- Exercise objective -
Retype, exactly as they appear below, the lines between the line holding "ATOM 92 C CA" and the line holding "ATOM 156 O O", both ends included.

-- Opening Marker --

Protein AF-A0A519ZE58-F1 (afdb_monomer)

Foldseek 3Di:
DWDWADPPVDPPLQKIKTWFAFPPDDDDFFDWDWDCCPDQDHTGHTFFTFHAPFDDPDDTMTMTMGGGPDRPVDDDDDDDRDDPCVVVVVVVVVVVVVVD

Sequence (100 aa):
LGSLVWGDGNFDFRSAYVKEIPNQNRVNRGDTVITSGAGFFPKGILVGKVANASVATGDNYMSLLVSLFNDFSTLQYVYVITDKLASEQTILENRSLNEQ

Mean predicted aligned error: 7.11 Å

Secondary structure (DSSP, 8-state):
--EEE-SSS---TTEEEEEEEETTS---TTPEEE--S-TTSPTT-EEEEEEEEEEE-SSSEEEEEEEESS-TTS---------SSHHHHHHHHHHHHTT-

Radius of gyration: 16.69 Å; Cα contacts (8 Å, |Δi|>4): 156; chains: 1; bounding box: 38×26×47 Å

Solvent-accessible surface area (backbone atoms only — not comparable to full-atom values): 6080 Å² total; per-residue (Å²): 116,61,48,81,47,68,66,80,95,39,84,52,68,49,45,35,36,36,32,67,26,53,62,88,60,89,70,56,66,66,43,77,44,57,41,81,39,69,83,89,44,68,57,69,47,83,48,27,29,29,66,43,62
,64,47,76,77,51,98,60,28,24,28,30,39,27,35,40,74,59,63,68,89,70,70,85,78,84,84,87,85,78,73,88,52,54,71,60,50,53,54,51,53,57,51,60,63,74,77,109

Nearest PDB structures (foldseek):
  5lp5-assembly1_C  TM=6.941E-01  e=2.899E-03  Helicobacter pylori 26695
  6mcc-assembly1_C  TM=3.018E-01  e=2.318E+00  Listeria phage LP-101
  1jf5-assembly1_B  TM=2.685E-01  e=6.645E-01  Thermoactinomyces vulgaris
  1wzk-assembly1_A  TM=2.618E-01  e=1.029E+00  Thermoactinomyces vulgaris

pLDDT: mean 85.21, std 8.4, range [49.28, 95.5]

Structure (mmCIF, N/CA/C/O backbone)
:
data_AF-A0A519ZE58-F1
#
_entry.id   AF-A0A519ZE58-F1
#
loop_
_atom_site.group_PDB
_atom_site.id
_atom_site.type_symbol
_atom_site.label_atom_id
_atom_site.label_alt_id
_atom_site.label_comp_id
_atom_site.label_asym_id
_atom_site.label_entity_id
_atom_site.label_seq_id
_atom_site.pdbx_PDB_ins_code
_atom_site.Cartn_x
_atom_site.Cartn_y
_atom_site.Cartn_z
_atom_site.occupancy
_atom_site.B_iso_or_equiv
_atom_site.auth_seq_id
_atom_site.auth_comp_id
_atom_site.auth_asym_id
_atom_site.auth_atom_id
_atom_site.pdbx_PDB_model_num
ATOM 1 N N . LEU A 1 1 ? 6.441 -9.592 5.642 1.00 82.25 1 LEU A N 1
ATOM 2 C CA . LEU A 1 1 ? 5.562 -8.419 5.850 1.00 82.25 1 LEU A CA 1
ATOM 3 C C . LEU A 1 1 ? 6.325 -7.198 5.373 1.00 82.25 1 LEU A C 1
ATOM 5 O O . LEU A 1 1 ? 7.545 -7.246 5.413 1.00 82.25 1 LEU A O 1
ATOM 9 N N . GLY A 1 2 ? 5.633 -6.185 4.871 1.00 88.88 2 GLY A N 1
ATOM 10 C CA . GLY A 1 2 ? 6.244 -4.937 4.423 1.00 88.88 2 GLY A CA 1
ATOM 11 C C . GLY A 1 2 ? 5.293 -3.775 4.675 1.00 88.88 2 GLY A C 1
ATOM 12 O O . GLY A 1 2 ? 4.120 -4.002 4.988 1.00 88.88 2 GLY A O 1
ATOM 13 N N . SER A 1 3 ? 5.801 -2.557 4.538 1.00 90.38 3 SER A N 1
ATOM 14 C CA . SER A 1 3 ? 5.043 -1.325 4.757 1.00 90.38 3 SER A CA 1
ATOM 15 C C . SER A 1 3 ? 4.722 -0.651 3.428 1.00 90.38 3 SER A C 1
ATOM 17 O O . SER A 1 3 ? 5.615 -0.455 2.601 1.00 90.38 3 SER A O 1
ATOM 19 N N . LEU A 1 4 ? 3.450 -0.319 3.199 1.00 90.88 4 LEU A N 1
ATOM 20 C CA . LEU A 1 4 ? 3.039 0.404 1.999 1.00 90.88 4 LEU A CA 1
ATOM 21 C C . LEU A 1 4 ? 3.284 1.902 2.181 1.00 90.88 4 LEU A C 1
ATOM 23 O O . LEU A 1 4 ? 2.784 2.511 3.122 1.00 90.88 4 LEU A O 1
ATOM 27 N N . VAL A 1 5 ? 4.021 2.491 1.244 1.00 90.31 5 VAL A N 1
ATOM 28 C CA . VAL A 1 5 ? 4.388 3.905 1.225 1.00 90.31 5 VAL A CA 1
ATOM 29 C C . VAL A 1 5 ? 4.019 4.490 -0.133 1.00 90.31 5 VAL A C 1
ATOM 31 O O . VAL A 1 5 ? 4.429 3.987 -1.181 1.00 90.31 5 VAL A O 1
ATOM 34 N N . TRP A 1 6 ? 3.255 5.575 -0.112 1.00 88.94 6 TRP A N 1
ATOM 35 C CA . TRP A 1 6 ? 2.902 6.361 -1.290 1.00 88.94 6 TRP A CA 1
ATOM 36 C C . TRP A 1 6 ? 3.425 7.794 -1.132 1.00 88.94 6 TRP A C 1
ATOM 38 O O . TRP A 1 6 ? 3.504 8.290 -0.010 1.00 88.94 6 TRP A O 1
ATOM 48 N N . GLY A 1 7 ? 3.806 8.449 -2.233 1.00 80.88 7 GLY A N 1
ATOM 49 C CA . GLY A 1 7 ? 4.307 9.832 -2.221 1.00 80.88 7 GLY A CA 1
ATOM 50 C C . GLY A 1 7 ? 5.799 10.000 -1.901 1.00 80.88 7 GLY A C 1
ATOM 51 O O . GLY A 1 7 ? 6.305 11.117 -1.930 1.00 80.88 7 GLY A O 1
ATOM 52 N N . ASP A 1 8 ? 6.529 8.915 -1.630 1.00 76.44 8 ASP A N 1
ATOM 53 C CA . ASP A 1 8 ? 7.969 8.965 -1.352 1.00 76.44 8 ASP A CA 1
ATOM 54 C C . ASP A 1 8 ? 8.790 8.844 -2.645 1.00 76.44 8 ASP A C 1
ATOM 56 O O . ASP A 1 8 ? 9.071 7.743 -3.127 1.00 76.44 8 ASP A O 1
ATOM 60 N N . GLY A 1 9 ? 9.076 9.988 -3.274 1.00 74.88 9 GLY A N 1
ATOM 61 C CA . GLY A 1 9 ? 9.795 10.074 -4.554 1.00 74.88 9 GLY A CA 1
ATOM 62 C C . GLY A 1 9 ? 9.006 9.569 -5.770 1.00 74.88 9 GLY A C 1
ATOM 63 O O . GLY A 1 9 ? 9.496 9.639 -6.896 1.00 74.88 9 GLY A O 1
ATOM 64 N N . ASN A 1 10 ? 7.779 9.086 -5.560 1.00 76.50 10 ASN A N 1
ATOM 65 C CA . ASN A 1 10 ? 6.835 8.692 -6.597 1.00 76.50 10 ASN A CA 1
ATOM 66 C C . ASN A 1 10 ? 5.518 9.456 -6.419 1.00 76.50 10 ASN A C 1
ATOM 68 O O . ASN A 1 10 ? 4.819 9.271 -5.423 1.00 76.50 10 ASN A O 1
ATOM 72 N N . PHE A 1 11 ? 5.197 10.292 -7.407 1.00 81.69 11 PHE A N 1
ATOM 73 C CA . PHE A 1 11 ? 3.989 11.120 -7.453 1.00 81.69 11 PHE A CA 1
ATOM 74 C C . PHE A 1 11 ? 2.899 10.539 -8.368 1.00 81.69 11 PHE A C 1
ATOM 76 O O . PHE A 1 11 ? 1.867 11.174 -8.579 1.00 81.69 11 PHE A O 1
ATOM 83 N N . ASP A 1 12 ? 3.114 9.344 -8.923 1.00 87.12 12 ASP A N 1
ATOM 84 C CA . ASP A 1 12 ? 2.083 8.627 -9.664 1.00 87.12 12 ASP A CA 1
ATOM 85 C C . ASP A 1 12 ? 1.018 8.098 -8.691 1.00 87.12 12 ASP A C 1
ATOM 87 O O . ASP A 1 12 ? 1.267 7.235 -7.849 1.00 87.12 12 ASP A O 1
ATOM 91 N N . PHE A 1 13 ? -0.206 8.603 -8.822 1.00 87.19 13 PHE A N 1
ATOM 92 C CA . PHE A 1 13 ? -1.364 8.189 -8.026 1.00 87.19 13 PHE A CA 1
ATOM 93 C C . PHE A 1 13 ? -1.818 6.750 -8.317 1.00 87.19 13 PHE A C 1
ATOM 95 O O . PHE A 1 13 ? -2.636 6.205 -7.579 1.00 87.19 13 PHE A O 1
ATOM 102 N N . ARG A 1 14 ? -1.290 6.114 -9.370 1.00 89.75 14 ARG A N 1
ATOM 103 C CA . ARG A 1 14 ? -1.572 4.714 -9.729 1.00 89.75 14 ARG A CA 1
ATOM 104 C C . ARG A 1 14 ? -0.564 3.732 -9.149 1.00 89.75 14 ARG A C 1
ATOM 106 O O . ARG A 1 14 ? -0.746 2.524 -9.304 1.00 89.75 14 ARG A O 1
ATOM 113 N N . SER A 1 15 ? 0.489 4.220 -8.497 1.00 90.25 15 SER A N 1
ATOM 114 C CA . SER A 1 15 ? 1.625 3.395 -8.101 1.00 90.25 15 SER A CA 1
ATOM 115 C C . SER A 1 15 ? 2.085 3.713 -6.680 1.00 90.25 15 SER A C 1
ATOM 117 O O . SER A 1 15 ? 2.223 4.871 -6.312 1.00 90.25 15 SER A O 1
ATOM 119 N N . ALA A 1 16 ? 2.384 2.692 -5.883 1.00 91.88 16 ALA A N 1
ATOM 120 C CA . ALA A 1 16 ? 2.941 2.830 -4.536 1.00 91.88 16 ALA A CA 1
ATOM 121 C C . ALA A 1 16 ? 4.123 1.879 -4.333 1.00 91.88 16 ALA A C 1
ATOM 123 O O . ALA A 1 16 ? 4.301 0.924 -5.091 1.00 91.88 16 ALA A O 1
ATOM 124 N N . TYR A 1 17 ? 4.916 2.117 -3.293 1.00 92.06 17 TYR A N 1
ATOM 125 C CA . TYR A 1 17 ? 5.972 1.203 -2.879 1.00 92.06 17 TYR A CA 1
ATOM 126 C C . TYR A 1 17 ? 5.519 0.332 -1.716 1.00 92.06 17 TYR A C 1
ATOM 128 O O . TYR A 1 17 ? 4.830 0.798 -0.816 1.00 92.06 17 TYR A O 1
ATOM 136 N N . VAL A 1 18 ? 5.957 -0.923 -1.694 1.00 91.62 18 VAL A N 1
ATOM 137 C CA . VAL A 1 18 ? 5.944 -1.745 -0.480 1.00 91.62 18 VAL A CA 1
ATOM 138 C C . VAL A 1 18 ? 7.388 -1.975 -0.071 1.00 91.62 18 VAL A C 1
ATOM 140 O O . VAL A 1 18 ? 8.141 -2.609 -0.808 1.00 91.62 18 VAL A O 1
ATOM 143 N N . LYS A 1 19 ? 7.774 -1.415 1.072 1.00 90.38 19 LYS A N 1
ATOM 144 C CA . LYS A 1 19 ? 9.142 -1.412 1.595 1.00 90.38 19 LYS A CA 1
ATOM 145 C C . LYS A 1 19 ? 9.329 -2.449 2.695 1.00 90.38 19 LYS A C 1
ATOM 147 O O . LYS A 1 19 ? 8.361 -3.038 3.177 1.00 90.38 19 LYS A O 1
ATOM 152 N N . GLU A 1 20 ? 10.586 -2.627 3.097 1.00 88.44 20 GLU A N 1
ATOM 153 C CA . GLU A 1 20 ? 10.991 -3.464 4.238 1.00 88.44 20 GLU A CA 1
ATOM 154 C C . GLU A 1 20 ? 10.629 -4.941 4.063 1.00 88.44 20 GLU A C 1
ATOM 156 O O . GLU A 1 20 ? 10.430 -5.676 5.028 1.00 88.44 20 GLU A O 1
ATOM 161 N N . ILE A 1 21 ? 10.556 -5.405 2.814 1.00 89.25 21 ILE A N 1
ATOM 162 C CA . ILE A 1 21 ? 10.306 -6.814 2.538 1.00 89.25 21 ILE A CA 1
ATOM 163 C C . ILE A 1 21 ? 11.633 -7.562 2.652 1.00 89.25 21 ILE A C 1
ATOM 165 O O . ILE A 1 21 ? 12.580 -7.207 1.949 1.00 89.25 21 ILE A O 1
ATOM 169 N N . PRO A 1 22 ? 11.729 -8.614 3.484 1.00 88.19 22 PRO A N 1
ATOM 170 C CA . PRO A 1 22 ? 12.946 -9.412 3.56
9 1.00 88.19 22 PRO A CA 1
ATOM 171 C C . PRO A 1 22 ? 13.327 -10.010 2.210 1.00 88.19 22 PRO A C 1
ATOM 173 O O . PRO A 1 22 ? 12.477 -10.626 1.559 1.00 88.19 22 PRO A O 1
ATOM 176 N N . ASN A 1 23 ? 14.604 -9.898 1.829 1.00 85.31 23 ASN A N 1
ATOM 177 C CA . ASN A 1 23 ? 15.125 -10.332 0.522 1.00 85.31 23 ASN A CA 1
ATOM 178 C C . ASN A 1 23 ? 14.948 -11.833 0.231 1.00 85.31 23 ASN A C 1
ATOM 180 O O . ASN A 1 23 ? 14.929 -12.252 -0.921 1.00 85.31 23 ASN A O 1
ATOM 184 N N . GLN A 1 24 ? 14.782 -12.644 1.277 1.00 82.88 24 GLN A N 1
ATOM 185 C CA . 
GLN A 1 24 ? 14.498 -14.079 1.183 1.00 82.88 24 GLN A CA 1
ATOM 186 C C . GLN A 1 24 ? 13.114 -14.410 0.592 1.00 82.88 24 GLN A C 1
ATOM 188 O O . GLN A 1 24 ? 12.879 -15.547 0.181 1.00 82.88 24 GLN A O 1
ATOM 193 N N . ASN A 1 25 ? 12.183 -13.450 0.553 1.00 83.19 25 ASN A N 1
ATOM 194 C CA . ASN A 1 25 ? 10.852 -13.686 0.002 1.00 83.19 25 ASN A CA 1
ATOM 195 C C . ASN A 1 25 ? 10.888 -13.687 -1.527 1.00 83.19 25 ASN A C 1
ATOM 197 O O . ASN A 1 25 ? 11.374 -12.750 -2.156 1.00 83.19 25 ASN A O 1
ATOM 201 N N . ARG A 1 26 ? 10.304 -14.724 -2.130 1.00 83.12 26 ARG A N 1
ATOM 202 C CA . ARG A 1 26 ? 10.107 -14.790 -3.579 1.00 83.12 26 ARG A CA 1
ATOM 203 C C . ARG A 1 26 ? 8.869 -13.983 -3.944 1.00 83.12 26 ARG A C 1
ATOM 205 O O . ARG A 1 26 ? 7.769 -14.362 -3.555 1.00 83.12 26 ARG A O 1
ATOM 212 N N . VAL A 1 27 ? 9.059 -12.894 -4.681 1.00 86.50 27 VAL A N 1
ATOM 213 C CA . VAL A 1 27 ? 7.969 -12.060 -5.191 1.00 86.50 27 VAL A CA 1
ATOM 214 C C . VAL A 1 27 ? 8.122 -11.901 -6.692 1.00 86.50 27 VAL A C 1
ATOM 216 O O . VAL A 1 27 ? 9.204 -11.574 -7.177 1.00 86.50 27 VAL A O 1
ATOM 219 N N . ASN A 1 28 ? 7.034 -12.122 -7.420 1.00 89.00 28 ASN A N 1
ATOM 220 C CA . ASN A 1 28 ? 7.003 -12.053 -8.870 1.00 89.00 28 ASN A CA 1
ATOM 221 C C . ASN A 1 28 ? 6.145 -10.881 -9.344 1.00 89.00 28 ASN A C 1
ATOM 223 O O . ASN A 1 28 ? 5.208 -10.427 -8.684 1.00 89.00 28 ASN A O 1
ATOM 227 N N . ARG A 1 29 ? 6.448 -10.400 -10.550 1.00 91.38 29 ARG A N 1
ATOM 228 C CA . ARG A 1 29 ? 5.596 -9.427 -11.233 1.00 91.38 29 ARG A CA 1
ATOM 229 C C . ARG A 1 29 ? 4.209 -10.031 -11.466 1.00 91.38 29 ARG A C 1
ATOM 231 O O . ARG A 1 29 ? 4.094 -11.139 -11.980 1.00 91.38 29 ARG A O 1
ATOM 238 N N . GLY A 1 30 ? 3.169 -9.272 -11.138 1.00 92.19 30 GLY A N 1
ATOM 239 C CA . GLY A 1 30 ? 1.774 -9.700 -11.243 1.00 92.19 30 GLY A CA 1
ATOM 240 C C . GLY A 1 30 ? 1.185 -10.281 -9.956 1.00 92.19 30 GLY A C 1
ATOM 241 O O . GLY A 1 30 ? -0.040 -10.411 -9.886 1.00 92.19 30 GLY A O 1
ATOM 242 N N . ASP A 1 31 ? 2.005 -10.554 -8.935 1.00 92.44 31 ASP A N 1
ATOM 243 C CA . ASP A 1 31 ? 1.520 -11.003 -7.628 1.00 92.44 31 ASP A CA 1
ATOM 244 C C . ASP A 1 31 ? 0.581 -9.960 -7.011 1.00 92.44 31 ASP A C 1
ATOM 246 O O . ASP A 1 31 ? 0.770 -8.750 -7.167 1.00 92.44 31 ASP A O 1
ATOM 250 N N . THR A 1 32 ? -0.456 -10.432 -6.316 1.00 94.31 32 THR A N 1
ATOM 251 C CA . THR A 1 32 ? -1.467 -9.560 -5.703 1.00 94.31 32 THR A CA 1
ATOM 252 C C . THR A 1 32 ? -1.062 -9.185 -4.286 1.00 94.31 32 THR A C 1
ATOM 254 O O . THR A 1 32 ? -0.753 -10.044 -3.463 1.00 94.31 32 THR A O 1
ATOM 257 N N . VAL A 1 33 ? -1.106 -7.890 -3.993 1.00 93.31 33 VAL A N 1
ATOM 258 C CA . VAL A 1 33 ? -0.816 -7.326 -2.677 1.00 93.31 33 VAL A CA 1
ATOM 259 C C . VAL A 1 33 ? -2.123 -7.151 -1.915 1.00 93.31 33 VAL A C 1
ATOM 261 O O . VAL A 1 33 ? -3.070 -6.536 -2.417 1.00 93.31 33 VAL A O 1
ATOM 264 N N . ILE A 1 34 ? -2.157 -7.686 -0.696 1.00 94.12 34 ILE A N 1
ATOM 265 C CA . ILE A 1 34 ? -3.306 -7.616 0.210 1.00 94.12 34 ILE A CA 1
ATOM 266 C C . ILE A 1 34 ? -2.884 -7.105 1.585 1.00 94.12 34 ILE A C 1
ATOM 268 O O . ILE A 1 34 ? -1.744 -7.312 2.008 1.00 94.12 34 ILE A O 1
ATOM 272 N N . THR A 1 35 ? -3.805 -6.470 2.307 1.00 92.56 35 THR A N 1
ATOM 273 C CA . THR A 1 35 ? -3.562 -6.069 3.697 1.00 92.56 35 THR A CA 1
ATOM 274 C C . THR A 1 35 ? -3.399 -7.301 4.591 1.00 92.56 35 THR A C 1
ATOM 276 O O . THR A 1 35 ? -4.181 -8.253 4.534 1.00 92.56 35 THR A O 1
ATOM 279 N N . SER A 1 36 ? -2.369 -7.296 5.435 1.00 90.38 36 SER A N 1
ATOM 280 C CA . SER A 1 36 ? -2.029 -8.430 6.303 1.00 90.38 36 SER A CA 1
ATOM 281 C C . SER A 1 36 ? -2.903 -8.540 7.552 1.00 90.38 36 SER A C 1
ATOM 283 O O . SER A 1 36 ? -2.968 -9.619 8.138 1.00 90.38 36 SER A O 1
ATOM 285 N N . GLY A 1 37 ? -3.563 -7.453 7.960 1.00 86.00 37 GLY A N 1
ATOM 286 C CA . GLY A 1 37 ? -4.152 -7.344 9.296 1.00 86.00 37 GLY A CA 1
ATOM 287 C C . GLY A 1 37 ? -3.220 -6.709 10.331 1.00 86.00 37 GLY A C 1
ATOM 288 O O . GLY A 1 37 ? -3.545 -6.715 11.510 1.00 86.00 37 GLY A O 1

-- Closing Marker --

- Your response -
ATOM 92 C CA . PHE A 1 13 ? -1.364 8.189 -8.026 1.00 87.19 13 PHE A CA 1
ATOM 93 C C . PHE A 1 13 ? -1.818 6.750 -8.317 1.00 87.19 13 PHE A C 1
ATOM 95 O O . PHE A 1 13 ? -2.636 6.205 -7.579 1.00 87.19 13 PHE A O 1
ATOM 102 N N . ARG A 1 14 ? -1.290 6.114 -9.370 1.00 89.75 14 ARG A N 1
ATOM 103 C CA . ARG A 1 14 ? -1.572 4.714 -9.729 1.00 89.75 14 ARG A CA 1
ATOM 104 C C . ARG A 1 14 ? -0.564 3.732 -9.149 1.00 89.75 14 ARG A C 1
ATOM 106 O O . ARG A 1 14 ? -0.746 2.524 -9.304 1.00 89.75 14 ARG A O 1
ATOM 113 N N . SER A 1 15 ? 0.489 4.220 -8.497 1.00 90.25 15 SER A N 1
ATOM 114 C CA . SER A 1 15 ? 1.625 3.395 -8.101 1.00 90.25 15 SER A CA 1
ATOM 115 C C . SER A 1 15 ? 2.085 3.713 -6.680 1.00 90.25 15 SER A C 1
ATOM 117 O O . SER A 1 15 ? 2.223 4.871 -6.312 1.00 90.25 15 SER A O 1
ATOM 119 N N . ALA A 1 16 ? 2.384 2.692 -5.883 1.00 91.88 16 ALA A N 1
ATOM 120 C CA . ALA A 1 16 ? 2.941 2.830 -4.536 1.00 91.88 16 ALA A CA 1
ATOM 121 C C . ALA A 1 16 ? 4.123 1.879 -4.333 1.00 91.88 16 ALA A C 1
ATOM 123 O O . ALA A 1 16 ? 4.301 0.924 -5.091 1.00 91.88 16 ALA A O 1
ATOM 124 N N . TYR A 1 17 ? 4.916 2.117 -3.293 1.00 92.06 17 TYR A N 1
ATOM 125 C CA . TYR A 1 17 ? 5.972 1.203 -2.879 1.00 92.06 17 TYR A CA 1
ATOM 126 C C . TYR A 1 17 ? 5.519 0.332 -1.716 1.00 92.06 17 TYR A C 1
ATOM 128 O O . TYR A 1 17 ? 4.830 0.798 -0.816 1.00 92.06 17 TYR A O 1
ATOM 136 N N . VAL A 1 18 ? 5.957 -0.923 -1.694 1.00 91.62 18 VAL A N 1
ATOM 137 C CA . VAL A 1 18 ? 5.944 -1.745 -0.480 1.00 91.62 18 VAL A CA 1
ATOM 138 C C . VAL A 1 18 ? 7.388 -1.975 -0.071 1.00 91.62 18 VAL A C 1
ATOM 140 O O . VAL A 1 18 ? 8.141 -2.609 -0.808 1.00 91.62 18 VAL A O 1
ATOM 143 N N . LYS A 1 19 ? 7.774 -1.415 1.072 1.00 90.38 19 LYS A N 1
ATOM 144 C CA . LYS A 1 19 ? 9.142 -1.412 1.595 1.00 90.38 19 LYS A CA 1
ATOM 145 C C . LYS A 1 19 ? 9.329 -2.449 2.695 1.00 90.38 19 LYS A C 1
ATOM 147 O O . LYS A 1 19 ? 8.361 -3.038 3.177 1.00 90.38 19 LYS A O 1
ATOM 152 N N . GLU A 1 20 ? 10.586 -2.627 3.097 1.00 88.44 20 GLU A N 1
ATOM 153 C CA . GLU A 1 20 ? 10.991 -3.464 4.238 1.00 88.44 20 GLU A CA 1
ATOM 154 C C . GLU A 1 20 ? 10.629 -4.941 4.063 1.00 88.44 20 GLU A C 1
ATOM 156 O O . GLU A 1 20 ? 10.430 -5.676 5.028 1.00 88.44 20 GLU A O 1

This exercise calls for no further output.